-
-
Notifications
You must be signed in to change notification settings - Fork 212
Lifecycle management
Note
GlobalPlatformPro focuses on application management during development stage, but it is also a Swiss Army knife for card lifecycle management.
Most of the preparations should be done in OP_READY state. The exact difference between OP_READY and INITIALIZED is not precisely defined and depends on specific cards and vendors. Features of the card, management keys and supplementary security domains should be fixed in this stage.
Use $ gp -i (failsafe) and $ gp -lv (requires keys) to get an overview of the card, before continuing.
Warning
Some of these operations are only available ONCE and are irreversible! All lifecycle changes are one way only.
Please note that not all features are available with all cards and actual usage restrictions vary depending on the card.
$ gp -i shows CPLC information, if present on the card (only missing on older and some Chinese cards).
...
ICPrePersonalizer=0000
ICPrePersonalizationEquipmentDate=0000 (2010-01-01)
ICPrePersonalizationEquipmentID=00000000
ICPersonalizer=0000
ICPersonalizationDate=0000 (2010-01-01)
ICPersonalizationEquipmentID=00000000
The date format is not universally and reliably defined. To set the Pre-Personalization information, use $ gp -set-pre-perso XXXXXXXXXXXXXXXX. To set Peronalization information, use $ gp -set-perso XXXXXXXXXXXXXXXX. To automagically set the date portion (bytes on position 3 and 4) to current date, specify -today.
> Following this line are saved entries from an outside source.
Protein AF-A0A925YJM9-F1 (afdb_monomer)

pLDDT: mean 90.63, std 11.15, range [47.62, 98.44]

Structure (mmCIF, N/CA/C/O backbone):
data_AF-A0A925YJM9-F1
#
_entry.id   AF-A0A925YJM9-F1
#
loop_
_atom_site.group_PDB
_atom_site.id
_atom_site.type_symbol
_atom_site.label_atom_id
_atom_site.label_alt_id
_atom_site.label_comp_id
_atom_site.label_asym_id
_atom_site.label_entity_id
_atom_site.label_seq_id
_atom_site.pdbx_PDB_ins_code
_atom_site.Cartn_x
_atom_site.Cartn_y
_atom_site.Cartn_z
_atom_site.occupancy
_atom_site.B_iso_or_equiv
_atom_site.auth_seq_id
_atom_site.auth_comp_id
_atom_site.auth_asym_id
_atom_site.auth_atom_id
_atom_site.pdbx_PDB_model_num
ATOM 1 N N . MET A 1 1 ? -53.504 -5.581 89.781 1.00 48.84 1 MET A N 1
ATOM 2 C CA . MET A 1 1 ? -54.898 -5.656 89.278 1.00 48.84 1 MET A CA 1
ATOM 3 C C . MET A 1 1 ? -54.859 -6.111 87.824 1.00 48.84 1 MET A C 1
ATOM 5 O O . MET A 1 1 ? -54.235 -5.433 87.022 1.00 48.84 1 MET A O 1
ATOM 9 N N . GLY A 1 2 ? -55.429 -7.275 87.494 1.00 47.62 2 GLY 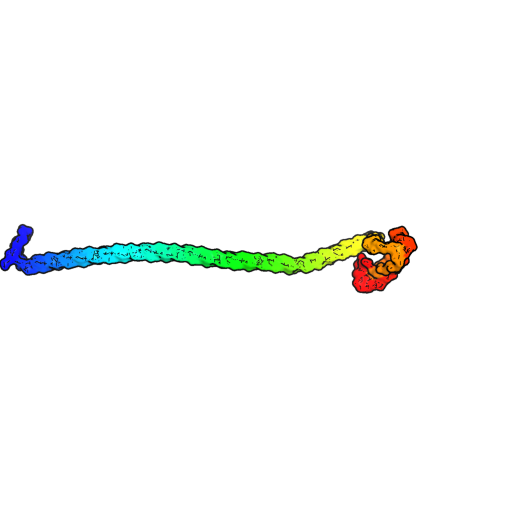A N 1
ATOM 10 C CA . GLY A 1 2 ? -55.430 -7.812 86.123 1.00 47.62 2 GLY A CA 1
ATOM 11 C C . GLY A 1 2 ? -56.502 -7.160 85.244 1.00 47.62 2 GLY A C 1
ATOM 12 O O . GLY A 1 2 ? -57.583 -6.838 85.735 1.00 47.62 2 GLY A O 1
ATOM 13 N N . ARG A 1 3 ? -56.213 -6.963 83.952 1.00 54.12 3 ARG A N 1
ATOM 14 C CA . ARG A 1 3 ? -57.184 -6.475 82.957 1.00 54.12 3 ARG A CA 1
ATOM 15 C C . ARG A 1 3 ? -57.812 -7.661 82.217 1.00 54.12 3 ARG A C 1
ATOM 17 O O . ARG A 1 3 ? -57.124 -8.607 81.844 1.00 54.12 3 ARG A O 1
ATOM 24 N N . LEU A 1 4 ? -59.130 -7.618 82.030 1.00 48.75 4 LEU A N 1
ATOM 25 C CA . LEU A 1 4 ? -59.933 -8.733 81.522 1.00 48.75 4 LEU A CA 1
ATOM 26 C C . LEU A 1 4 ? -60.060 -8.645 79.993 1.00 48.75 4 LEU A C 1
ATOM 28 O O . LEU A 1 4 ? -60.620 -7.684 79.470 1.00 48.75 4 LEU A O 1
ATOM 32 N N . VAL A 1 5 ? -59.550 -9.645 79.266 1.00 53.25 5 VAL A N 1
ATOM 33 C CA . VAL A 1 5 ? -59.696 -9.724 77.802 1.00 53.25 5 VAL A CA 1
ATOM 34 C C . VAL A 1 5 ? -60.980 -10.488 77.476 1.00 53.25 5 VAL A C 1
ATOM 36 O O . VAL A 1 5 ? -61.070 -11.698 77.689 1.00 53.25 5 VAL A O 1
ATOM 39 N N . GLN A 1 6 ? -61.981 -9.779 76.950 1.00 52.62 6 GLN A N 1
ATOM 40 C CA . GLN A 1 6 ? -63.374 -10.235 76.804 1.00 52.62 6 GLN A CA 1
ATOM 41 C C . GLN A 1 6 ? -63.612 -11.435 75.864 1.00 52.62 6 GLN A C 1
ATOM 43 O O . GLN A 1 6 ? -64.741 -11.906 75.774 1.00 52.62 6 GLN A O 1
ATOM 48 N N . ARG A 1 7 ? -62.595 -11.976 75.177 1.00 50.25 7 ARG A N 1
ATOM 49 C CA . ARG A 1 7 ? -62.813 -13.010 74.147 1.00 50.25 7 ARG A CA 1
ATOM 50 C C . ARG A 1 7 ? -62.630 -14.462 74.616 1.00 50.25 7 ARG A C 1
ATOM 52 O O . ARG A 1 7 ? -63.084 -15.348 73.906 1.00 50.25 7 ARG A O 1
ATOM 59 N N . PHE A 1 8 ? -62.023 -14.728 75.785 1.00 53.31 8 PHE A N 1
ATOM 60 C CA . PHE A 1 8 ? -61.737 -16.115 76.226 1.00 53.31 8 PHE A CA 1
ATOM 61 C C . PHE A 1 8 ? -61.797 -16.408 77.744 1.00 53.31 8 PHE A C 1
ATOM 63 O O . PHE A 1 8 ? -61.365 -17.477 78.166 1.00 53.31 8 PHE A O 1
ATOM 70 N N . GLY A 1 9 ? -62.314 -15.513 78.594 1.00 55.59 9 GLY A N 1
ATOM 71 C CA . GLY A 1 9 ? -62.579 -15.824 80.015 1.00 55.59 9 GLY A CA 1
ATOM 72 C C . GLY A 1 9 ? -61.362 -16.190 80.890 1.00 55.59 9 GLY A C 1
ATOM 73 O O . GLY A 1 9 ? -61.542 -16.643 82.017 1.00 55.59 9 GLY A O 1
ATOM 74 N N . ARG A 1 10 ? -60.123 -15.999 80.412 1.00 61.47 10 ARG A N 1
ATOM 75 C CA . ARG A 1 10 ? -58.886 -16.196 81.191 1.00 61.47 10 ARG A CA 1
ATOM 76 C C . ARG A 1 10 ? -58.347 -14.855 81.691 1.00 61.47 10 ARG A C 1
ATOM 78 O O . ARG A 1 10 ? -58.232 -13.908 80.916 1.00 61.47 10 ARG A O 1
ATOM 85 N N . LEU A 1 11 ? -57.996 -14.789 82.976 1.00 61.31 11 LEU A N 1
ATOM 86 C CA . LEU A 1 11 ? -57.408 -13.605 83.607 1.00 61.31 11 LEU A CA 1
ATOM 87 C C . LEU A 1 11 ? -55.902 -13.580 83.307 1.00 61.31 11 LEU A C 1
ATOM 89 O O . LEU A 1 11 ? -55.157 -14.426 83.795 1.00 61.31 11 LEU A O 1
ATOM 93 N N . ILE A 1 12 ? -55.463 -12.650 82.458 1.00 68.56 12 ILE A N 1
ATOM 94 C CA . ILE A 1 12 ? -54.045 -12.472 82.124 1.00 68.56 12 ILE A CA 1
ATOM 95 C C . ILE A 1 12 ? -53.479 -11.376 83.046 1.00 68.56 12 ILE A C 1
ATOM 97 O O . ILE A 1 12 ? -54.116 -10.326 83.185 1.00 68.56 12 ILE A O 1
ATOM 101 N N . PRO A 1 13 ? -52.315 -11.586 83.694 1.00 73.62 13 PRO A N 1
ATOM 102 C CA . PRO A 1 13 ? -51.640 -10.534 84.454 1.00 73.62 13 PRO A CA 1
ATOM 103 C C . PRO A 1 13 ? -51.381 -9.307 83.569 1.00 73.62 13 PRO A C 1
ATOM 105 O O . PRO A 1 13 ? -50.935 -9.457 82.432 1.00 73.62 13 PRO A O 1
ATOM 108 N N . GLY A 1 14 ? -51.665 -8.101 84.075 1.00 73.00 14 GLY A N 1
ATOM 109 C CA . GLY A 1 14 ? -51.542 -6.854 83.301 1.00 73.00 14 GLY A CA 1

$ gp -set-pre-perso 1111111111111111 -set-perso 2222222222222222 -today would give as a result:
...
ICPrePersonalizer=1111
ICPrePersonalizationEquipmentDate=8075 (2018-03-16)
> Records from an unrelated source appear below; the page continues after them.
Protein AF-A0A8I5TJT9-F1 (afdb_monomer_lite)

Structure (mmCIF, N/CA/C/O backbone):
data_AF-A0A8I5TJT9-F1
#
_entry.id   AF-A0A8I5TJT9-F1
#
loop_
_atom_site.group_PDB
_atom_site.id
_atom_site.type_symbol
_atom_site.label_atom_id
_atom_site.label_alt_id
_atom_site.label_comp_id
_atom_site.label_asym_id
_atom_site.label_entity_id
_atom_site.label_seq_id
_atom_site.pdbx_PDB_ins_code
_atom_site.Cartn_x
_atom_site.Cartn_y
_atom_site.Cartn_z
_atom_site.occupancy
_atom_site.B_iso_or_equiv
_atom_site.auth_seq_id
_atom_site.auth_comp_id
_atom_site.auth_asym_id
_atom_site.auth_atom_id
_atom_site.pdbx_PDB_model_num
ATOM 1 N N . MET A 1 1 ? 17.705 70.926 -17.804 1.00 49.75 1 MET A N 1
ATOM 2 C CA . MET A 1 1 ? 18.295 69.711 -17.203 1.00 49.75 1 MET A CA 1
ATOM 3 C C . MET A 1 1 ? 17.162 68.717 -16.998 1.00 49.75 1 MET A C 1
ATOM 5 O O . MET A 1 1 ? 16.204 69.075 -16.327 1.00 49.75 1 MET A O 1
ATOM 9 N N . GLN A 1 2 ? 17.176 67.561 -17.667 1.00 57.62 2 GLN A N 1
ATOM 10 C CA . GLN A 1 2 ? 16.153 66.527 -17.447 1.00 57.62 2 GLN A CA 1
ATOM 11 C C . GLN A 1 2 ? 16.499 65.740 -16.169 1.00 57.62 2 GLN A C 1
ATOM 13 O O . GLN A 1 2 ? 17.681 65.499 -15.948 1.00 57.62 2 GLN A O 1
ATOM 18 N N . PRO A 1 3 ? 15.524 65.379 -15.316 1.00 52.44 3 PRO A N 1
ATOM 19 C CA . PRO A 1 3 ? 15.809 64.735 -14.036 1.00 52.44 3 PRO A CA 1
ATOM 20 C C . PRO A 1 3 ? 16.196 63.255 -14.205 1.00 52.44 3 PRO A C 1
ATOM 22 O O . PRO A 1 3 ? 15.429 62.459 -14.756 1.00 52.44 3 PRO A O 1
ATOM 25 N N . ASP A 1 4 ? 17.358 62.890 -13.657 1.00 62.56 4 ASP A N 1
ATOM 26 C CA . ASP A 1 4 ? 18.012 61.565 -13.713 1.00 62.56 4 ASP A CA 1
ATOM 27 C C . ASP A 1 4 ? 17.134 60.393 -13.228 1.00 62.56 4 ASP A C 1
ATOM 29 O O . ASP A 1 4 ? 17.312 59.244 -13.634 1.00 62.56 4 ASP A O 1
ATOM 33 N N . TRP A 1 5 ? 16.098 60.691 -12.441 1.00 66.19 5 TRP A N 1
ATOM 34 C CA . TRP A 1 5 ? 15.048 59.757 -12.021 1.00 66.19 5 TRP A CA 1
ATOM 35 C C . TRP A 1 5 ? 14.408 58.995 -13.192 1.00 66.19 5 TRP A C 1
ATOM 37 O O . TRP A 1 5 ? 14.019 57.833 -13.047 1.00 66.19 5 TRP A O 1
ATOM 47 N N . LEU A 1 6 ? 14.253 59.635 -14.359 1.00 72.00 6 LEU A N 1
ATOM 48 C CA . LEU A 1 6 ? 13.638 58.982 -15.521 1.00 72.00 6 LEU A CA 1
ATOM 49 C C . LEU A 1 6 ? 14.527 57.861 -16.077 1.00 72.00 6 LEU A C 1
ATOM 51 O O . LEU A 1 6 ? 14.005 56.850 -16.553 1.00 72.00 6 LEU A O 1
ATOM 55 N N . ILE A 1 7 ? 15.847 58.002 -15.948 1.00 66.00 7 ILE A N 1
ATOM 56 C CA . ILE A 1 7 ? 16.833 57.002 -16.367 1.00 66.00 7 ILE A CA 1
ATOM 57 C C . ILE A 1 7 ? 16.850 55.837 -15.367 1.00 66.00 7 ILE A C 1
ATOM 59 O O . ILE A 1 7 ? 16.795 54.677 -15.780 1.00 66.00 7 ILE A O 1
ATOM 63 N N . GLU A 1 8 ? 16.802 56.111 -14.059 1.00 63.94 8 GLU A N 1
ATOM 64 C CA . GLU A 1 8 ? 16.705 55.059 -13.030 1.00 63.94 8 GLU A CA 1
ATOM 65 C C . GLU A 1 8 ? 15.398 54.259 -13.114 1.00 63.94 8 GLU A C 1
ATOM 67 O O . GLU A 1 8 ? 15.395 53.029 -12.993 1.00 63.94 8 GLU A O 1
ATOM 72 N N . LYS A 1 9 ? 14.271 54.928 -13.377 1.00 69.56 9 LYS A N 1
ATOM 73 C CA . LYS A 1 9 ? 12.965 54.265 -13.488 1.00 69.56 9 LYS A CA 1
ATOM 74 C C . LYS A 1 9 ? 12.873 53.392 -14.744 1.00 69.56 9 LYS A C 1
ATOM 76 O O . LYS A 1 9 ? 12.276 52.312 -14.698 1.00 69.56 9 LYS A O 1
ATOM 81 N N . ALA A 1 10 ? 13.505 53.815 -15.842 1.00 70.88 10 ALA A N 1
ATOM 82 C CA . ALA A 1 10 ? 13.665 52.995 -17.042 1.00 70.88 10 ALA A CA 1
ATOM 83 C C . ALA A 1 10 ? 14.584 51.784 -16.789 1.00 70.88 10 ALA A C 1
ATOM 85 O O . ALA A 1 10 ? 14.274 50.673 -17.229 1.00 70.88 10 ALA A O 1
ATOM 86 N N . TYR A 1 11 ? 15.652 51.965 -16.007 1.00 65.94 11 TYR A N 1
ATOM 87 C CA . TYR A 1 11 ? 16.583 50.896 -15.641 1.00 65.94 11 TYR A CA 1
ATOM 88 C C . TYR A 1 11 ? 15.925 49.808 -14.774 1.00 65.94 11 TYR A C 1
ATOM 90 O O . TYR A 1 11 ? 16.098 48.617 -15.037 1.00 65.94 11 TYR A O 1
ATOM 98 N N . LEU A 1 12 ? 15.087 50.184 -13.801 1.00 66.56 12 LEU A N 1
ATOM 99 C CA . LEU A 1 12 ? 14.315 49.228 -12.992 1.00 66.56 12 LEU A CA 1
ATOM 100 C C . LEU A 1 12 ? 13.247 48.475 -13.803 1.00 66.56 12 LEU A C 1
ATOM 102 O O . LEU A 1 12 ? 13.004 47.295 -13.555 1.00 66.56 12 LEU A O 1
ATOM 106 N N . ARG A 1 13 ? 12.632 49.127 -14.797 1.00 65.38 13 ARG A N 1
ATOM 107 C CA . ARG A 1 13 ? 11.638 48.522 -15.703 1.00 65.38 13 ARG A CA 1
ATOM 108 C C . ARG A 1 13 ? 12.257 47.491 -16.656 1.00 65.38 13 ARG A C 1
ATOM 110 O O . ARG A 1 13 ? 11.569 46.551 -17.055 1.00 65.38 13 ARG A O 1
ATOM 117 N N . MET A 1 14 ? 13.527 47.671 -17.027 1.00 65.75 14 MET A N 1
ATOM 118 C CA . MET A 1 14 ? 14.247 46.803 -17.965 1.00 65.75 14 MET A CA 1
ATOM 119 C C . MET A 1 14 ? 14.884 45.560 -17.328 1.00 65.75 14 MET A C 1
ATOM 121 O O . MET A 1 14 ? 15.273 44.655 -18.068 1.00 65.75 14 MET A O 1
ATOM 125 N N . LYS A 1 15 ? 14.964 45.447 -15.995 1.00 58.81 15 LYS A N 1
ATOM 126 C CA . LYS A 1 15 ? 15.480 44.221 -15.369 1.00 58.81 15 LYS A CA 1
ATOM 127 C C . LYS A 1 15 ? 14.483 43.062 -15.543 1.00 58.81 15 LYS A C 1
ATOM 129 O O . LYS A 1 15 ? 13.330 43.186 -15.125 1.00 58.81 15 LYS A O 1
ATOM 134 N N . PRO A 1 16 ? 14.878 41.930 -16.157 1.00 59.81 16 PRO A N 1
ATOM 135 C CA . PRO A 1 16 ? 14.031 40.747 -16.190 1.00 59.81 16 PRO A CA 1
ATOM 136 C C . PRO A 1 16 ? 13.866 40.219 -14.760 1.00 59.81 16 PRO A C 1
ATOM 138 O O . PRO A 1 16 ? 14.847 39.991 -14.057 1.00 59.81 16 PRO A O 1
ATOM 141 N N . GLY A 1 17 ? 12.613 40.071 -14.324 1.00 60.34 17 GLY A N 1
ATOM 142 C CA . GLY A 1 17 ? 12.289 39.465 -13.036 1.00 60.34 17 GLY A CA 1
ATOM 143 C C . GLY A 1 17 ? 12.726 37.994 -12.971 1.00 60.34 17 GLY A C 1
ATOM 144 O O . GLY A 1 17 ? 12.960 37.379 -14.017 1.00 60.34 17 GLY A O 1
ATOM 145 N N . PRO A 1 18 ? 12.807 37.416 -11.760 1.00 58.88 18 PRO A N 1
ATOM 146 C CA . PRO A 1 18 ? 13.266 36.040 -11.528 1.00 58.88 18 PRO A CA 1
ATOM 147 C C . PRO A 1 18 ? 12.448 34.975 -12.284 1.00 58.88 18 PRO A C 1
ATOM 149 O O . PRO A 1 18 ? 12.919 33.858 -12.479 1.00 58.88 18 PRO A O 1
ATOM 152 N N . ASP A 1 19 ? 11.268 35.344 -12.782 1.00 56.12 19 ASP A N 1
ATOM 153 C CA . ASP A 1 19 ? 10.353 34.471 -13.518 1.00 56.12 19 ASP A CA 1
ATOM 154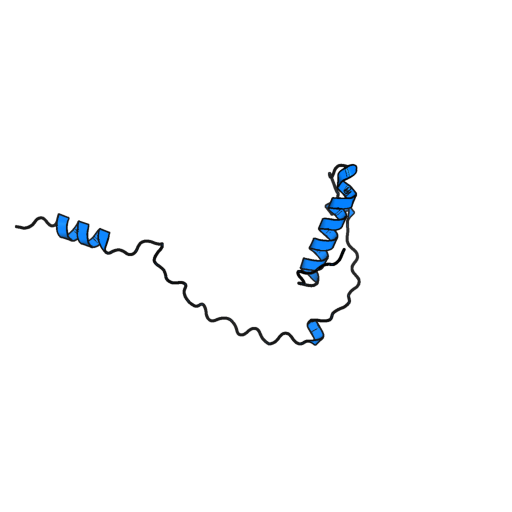 C C . ASP A 1 19 ? 10.659 34.375 -15.030 1.00 56.12 19 ASP A C 1
ATOM 156 O O . ASP A 1 19 ? 10.051 33.568 -15.731 1.00 56.12 19 ASP A O 1
ATOM 160 N N . ARG A 1 20 ? 11.600 35.177 -15.570 1.00 58.09 20 ARG A N 1
ATOM 161 C CA . ARG A 1 20 ? 11.984 35.174 -17.004 1.00 58.09 20 ARG A CA 1
ATOM 162 C C . ARG A 1 20 ? 13.284 34.416 -17.306 1.00 58.09 20 ARG A C 1
ATOM 164 O O . ARG A 1 20 ? 14.029 34.797 -18.208 1.00 58.09 20 ARG A O 1
ATOM 171 N N . MET A 1 21 ? 13.576 33.335 -16.591 1.00 59.16 21 MET A N 1
ATOM 172 C CA . MET A 1 21 ? 14.593 32.373 -17.033 1.00 59.16 21 MET A CA 1
ATOM 173 C C . MET A 1 21 ? 13.916 31.276 -17.855 1.00 59.16 21 MET A C 1
ATOM 175 O O . MET A 1 21 ? 13.176 30.452 -17.326 1.00 59.16 21 MET A O 1
ATOM 179 N N . ALA A 1 22 ? 14.172 31.258 -19.167 1.00 61.75 22 ALA A N 1
ATOM 180 C CA . ALA A 1 22 ? 13.831 30.107 -19.998 1.00 61.75 22 ALA A CA 1
ATOM 181 C C . ALA A 1 22 ? 14.519 28.853 -19.419 1.00 61.75 22 ALA A C 1
ATOM 183 O O . ALA A 1 22 ? 15.678 28.946 -18.997 1.00 61.75 22 ALA A O 1
ATOM 184 N N . PRO A 1 23 ? 13.853 27.684 -19.373 1.00 58.75 23 PRO A N 1
ATOM 185 C CA . PRO A 1 23 ? 14.456 26.495 -18.792 1.00 58.75 23 PRO A CA 1
ATOM 186 C C . PRO A 1 23 ? 15.717 26.132 -19.577 1.00 58.75 23 PRO A C 1
ATOM 188 O O . PRO A 1 23 ? 15.661 25.814 -20.767 1.00 58.75 23 PRO A O 1
ATOM 191 N N . VAL A 1 24 ? 16.872 26.180 -18.905 1.00 59.81 24 VAL A N 1
ATOM 192 C CA . VAL A 1 24 ? 18.134 25.719 -19.480 1.00 59.81 24 VAL A CA 1
ATOM 193 C C . VAL A 1 24 ? 17.953 24.247 -19.847 1.00 59.81 24 VAL A C 1
ATOM 195 O O . VAL A 1 24 ? 17.627 23.408 -19.002 1.00 59.81 24 VAL A O 1
ATOM 198 N N . LYS A 1 25 ? 18.104 23.921 -21.132 1.00 60.09 25 LYS A N 1
ATOM 199 C CA . LYS A 1 25 ? 18.002 22.550 -21.636 1.00 60.09 25 LYS A CA 1
ATOM 200 C C . LYS A 1 25 ? 19.239 21.794 -21.145 1.00 60.09 25 LYS A C 1
ATOM 202 O O . LYS A 1 25 ? 20.232 21.674 -21.855 1.00 60.09 25 LYS A O 1
ATOM 207 N N . LYS A 1 26 ? 19.211 21.346 -19.885 1.00 58.06 26 LYS A N 1
ATOM 208 C CA . LYS A 1 26 ? 20.243 20.489 -19.293 1.00 58.06 26 LYS A CA 1
ATOM 209 C C . LYS A 1 26 ? 20.306 19.247 -20.172 1.00 58.06 26 LYS A C 1
ATOM 211 O O . LYS A 1 26 ? 19.336 18.492 -20.224 1.00 58.06 26 LYS A O 1
ATOM 216 N N . GLY A 1 27 ? 21.404 19.107 -20.917 1.00 49.00 27 GLY A N 1
ATOM 217 C CA . GLY A 1 27 ? 21.633 18.016 -21.855 1.00 49.00 27 GLY A CA 1
ATOM 218 C C . GLY A 1 27 ? 21.230 16.697 -21.214 1.00 49.00 27 GLY A C 1
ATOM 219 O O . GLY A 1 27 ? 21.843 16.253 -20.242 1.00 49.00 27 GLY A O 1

ICPrePersonalizationEquipmentID=11111111
ICPersonalizer=2222
ICPersonalizationDate=8075 (2018-03-16)
ICPersonalizationEquipmentID=22222222
Warning
On some cards this can only be done ONCE!
The standard AID for Issuer Security Domain is A000000151000000 (or A000000003000000 on older cards). Actual AID can be checked with $ gp -l:
ISD: A000000003000000 (OP_READY)
Privs: SecurityDomain, CardLock, CardTerminate, CardReset, CVMManagement
...
This can be changed with $ gp -rename-isd XXXXXXXXXXXX:
$ gp -l
ISD: A000000151000000 (INITIALIZED)
Privs: SecurityDomain, CardLock, CardTerminate, CardReset, ...
...
$ gp -rename-isd 112233445566
$ gp -l
ISD: 112233445566 (INITIALIZED)
Privs: SecurityDomain, CardLock, CardTerminate, CardReset, ...
...
Tip
Do not change the ISD AID unless you know what and why.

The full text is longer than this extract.